# Platinum Refining tutorial (+melting)



## samuel-a (Dec 17, 2011)

Hi all

Just uploaded two new videos about platinum refining using the ammonium chloride route.

I wish i could have filmed the metling better... I'll try next time with some dark shades lance.


Part - 1

Part - 2


In few weeks i'll add a fully detailed article and attache it to the videos.

In the mean while, i would love to hear your comments.


----------



## lazersteve (Dec 17, 2011)

Sam,

Decent video. Judging from the color of your yellow salt your starting Pt was already very pure.

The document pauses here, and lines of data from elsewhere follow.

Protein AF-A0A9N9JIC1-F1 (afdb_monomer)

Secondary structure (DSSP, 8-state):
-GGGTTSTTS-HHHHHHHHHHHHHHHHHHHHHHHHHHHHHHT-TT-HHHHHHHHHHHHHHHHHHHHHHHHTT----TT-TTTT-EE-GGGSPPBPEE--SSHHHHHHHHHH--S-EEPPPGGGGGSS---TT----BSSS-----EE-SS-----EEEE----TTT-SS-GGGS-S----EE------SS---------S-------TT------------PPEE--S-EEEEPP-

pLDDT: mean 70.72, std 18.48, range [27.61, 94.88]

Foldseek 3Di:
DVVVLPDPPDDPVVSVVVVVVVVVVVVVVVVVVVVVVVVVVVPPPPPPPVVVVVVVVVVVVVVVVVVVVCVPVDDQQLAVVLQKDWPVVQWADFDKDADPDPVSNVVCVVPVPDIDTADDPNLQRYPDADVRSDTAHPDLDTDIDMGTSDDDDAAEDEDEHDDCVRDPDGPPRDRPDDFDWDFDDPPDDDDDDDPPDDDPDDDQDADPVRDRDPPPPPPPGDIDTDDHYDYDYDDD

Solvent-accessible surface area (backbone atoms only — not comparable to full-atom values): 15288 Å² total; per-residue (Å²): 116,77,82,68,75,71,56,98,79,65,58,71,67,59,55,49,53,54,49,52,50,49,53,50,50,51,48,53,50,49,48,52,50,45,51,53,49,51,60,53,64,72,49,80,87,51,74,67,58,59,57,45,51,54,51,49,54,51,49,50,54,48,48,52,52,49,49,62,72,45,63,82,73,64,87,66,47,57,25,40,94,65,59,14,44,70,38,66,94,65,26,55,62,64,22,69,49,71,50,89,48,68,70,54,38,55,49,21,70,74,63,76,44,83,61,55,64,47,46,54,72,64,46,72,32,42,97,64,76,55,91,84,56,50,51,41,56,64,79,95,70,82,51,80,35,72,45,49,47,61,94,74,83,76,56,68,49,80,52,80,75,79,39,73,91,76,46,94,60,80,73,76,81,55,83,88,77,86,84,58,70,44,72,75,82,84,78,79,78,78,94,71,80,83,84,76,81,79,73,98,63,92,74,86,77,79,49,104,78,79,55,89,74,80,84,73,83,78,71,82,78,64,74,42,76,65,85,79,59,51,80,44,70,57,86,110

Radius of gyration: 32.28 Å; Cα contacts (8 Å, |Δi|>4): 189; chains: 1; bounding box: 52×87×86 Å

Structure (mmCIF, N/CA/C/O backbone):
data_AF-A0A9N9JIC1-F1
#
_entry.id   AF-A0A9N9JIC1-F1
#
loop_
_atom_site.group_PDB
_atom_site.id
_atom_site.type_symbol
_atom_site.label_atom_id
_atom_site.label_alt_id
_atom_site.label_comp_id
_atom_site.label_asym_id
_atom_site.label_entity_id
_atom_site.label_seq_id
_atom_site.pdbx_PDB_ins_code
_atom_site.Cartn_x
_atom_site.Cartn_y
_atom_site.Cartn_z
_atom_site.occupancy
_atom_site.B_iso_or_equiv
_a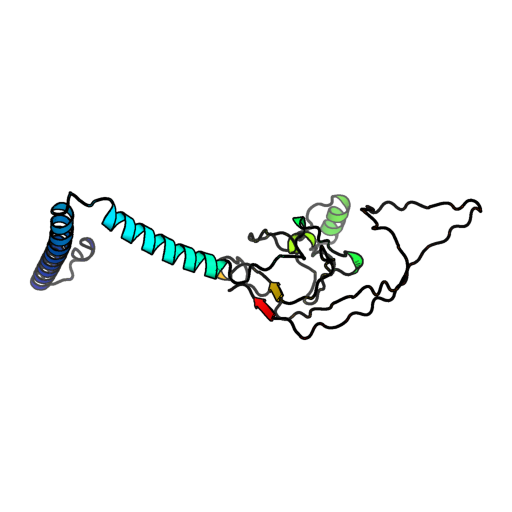tom_site.auth_seq_id
_atom_site.auth_comp_id
_atom_site.auth_asym_id
_atom_site.auth_atom_id
_atom_site.pdbx_PDB_model_num
ATOM 1 N N . ILE A 1 1 ? 12.974 28.129 34.023 1.00 50.84 1 ILE A N 1
ATOM 2 C CA . ILE A 1 1 ? 12.403 29.502 34.046 1.00 50.84 1 ILE A CA 1
ATOM 3 C C . ILE A 1 1 ? 13.246 30.459 34.896 1.00 50.84 1 ILE A C 1
ATOM 5 O O . ILE A 1 1 ? 13.503 31.557 34.430 1.00 50.84 1 ILE A O 1
ATOM 9 N N . TYR A 1 2 ? 13.804 30.035 36.041 1.00 48.53 2 TYR A N 1
ATOM 10 C CA . TYR A 1 2 ? 14.770 30.844 36.816 1.00 48.53 2 TYR A CA 1
ATOM 11 C C . TYR A 1 2 ? 15.951 31.400 35.998 1.00 48.53 2 TYR A C 1
ATOM 13 O O . TYR A 1 2 ? 16.382 32.521 36.225 1.00 48.53 2 TYR A O 1
ATOM 21 N N . LYS A 1 3 ? 16.392 30.667 34.968 1.00 50.25 3 LYS A N 1
ATOM 22 C CA . LYS A 1 3 ? 17.472 31.075 34.053 1.00 50.25 3 LYS A CA 1
ATOM 23 C C . LYS A 1 3 ? 17.169 32.330 33.206 1.00 50.25 3 LYS A C 1
ATOM 25 O O . LYS A 1 3 ? 18.083 32.877 32.609 1.00 50.25 3 LYS A O 1
ATOM 30 N N . ILE A 1 4 ? 15.907 32.771 33.125 1.00 53.31 4 ILE A N 1
ATOM 31 C CA . ILE A 1 4 ? 15.482 33.949 32.340 1.00 53.31 4 ILE A CA 1
ATOM 32 C C . ILE A 1 4 ? 15.589 35.244 33.170 1.00 53.31 4 ILE A C 1
ATOM 34 O O . ILE A 1 4 ? 15.721 36.325 32.604 1.00 53.31 4 ILE A O 1
ATOM 38 N N . LEU A 1 5 ? 15.590 35.146 34.505 1.00 52.50 5 LEU A N 1
ATOM 39 C CA . LEU A 1 5 ? 15.640 36.301 35.412 1.00 52.50 5 LEU A CA 1
ATOM 40 C C . LEU A 1 5 ? 17.063 36.837 35.653 1.00 52.50 5 LEU A C 1
ATOM 42 O O . LEU A 1 5 ? 17.211 37.890 36.271 1.00 52.50 5 LEU A O 1
ATOM 46 N N . ASP A 1 6 ? 18.097 36.137 35.182 1.00 55.06 6 ASP A N 1
ATOM 47 C CA . ASP A 1 6 ? 19.512 36.503 35.372 1.00 55.06 6 ASP A CA 1
ATOM 48 C C . ASP A 1 6 ? 20.139 37.239 34.183 1.00 55.06 6 ASP A C 1
ATOM 50 O O . ASP A 1 6 ? 21.333 37.514 34.186 1.00 55.06 6 ASP A O 1
ATOM 54 N N . ASN A 1 7 ? 19.345 37.617 33.178 1.00 56.50 7 ASN A N 1
ATOM 55 C CA . ASN A 1 7 ? 19.814 38.565 32.173 1.00 56.50 7 ASN A CA 1
ATOM 56 C C . ASN A 1 7 ? 19.716 39.989 32.747 1.00 56.50 7 ASN A C 1
ATOM 58 O O . ASN A 1 7 ? 18.616 40.437 33.071 1.00 56.50 7 ASN A O 1
ATOM 62 N N . ASP A 1 8 ? 20.859 40.681 32.835 1.00 57.62 8 ASP A N 1
ATOM 63 C CA . ASP A 1 8 ? 21.144 42.009 33.435 1.00 57.62 8 ASP A CA 1
ATOM 64 C C . ASP A 1 8 ? 20.339 43.216 32.884 1.00 57.62 8 ASP A C 1
ATOM 66 O O . ASP A 1 8 ? 20.803 44.355 32.875 1.00 57.62 8 ASP A O 1
ATOM 70 N N . LYS A 1 9 ? 19.121 43.005 32.380 1.00 60.44 9 LYS A N 1
ATOM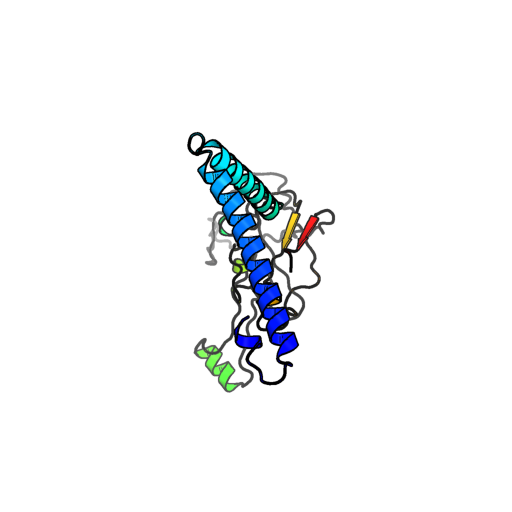 71 C CA . LYS A 1 9 ? 18.309 44.024 31.701 1.00 60.44 9 LYS A CA 1
ATOM 72 C C . LYS A 1 9 ? 16.942 44.287 32.332 1.00 60.44 9 LYS A C 1
ATOM 74 O O . LYS A 1 9 ? 16.164 45.046 31.759 1.00 60.44 9 LYS A O 1
ATOM 79 N N . LEU A 1 10 ? 16.640 43.679 33.479 1.00 59.94 10 LEU A N 1
ATOM 80 C CA . LEU A 1 10 ? 15.415 43.948 34.235 1.00 59.94 10 LEU A CA 1
ATOM 81 C C . LEU A 1 10 ? 15.708 44.796 35.474 1.00 59.94 10 LEU A C 1
ATOM 83 O O . LEU A 1 10 ? 16.566 44.445 36.280 1.00 59.94 10 LEU A O 1
ATOM 87 N N . ASP A 1 11 ? 14.951 45.886 35.624 1.00 70.81 11 ASP A N 1
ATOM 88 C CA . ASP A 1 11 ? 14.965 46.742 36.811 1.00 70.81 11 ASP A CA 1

The Pt powder is easily dissolved at room temperature with HCl-Cl or HCl and 35% H2O2 neither of which need to be denoxxed. Heated AR is the best choice for solid Pt, melt it into a button, roll into foil, and dissolve.

You can add the ammonium chloride solution all at once, just be sure to use a slight excess of the calculated amount.

Don't let your yellow powder dry out; the dust from the yellow powder easily becomes airborne and is bad for your lungs and skin.

I'll check out part two later tonight.

Steve


----------



## samuel-a (Dec 17, 2011)

Hi Steve

Thanks.

Yes, the Pt was quite pure to begin with, only slightly contaminated with Pd (alloyed) and iron from when it was removed from the spent crucibles.

Since the beads were solid, but tiny, i decided to go AR on it... it is demonstrating well, just how hard it is to dissolve solid Pt...


Tomorrow, i'm going off grid for about a week or so... I'll have much more info in the written article that will be attached in few weeks, it will include all that you mentioned and describe the alternatives to almost each step.
It's just not possible to include so much info in to these videos, the videos is made to be the showcase for the written tutorial.

Thanks again for the safety note!
(i'm drying all the times to take weight masurmants and estimate if/how much loss had occured while reducing. I always use gloves and a dust mask)


----------



## 4metals (Dec 17, 2011)

Nice video's Sam, one of the nice things about platinum beads is that after you melt it and remove it from the melting dish, you can flip it over and fire polish the bottom by playing the torch until it just begins to melt and you will end up with a button smooth on both sides.


----------



## nickvc (Dec 18, 2011)

samuel-a said:


> Since the beads were solid, but tiny, i decided to go AR on it... it is demonstrating well, just how hard it is to dissolve solid Pt...
> 
> Yep been there seen it done it and cussed it...it's not unusual to find solid platinum heads from rings after doing a stone removal job nearly fully intact just sitting in your solution almost tittering at you......


----------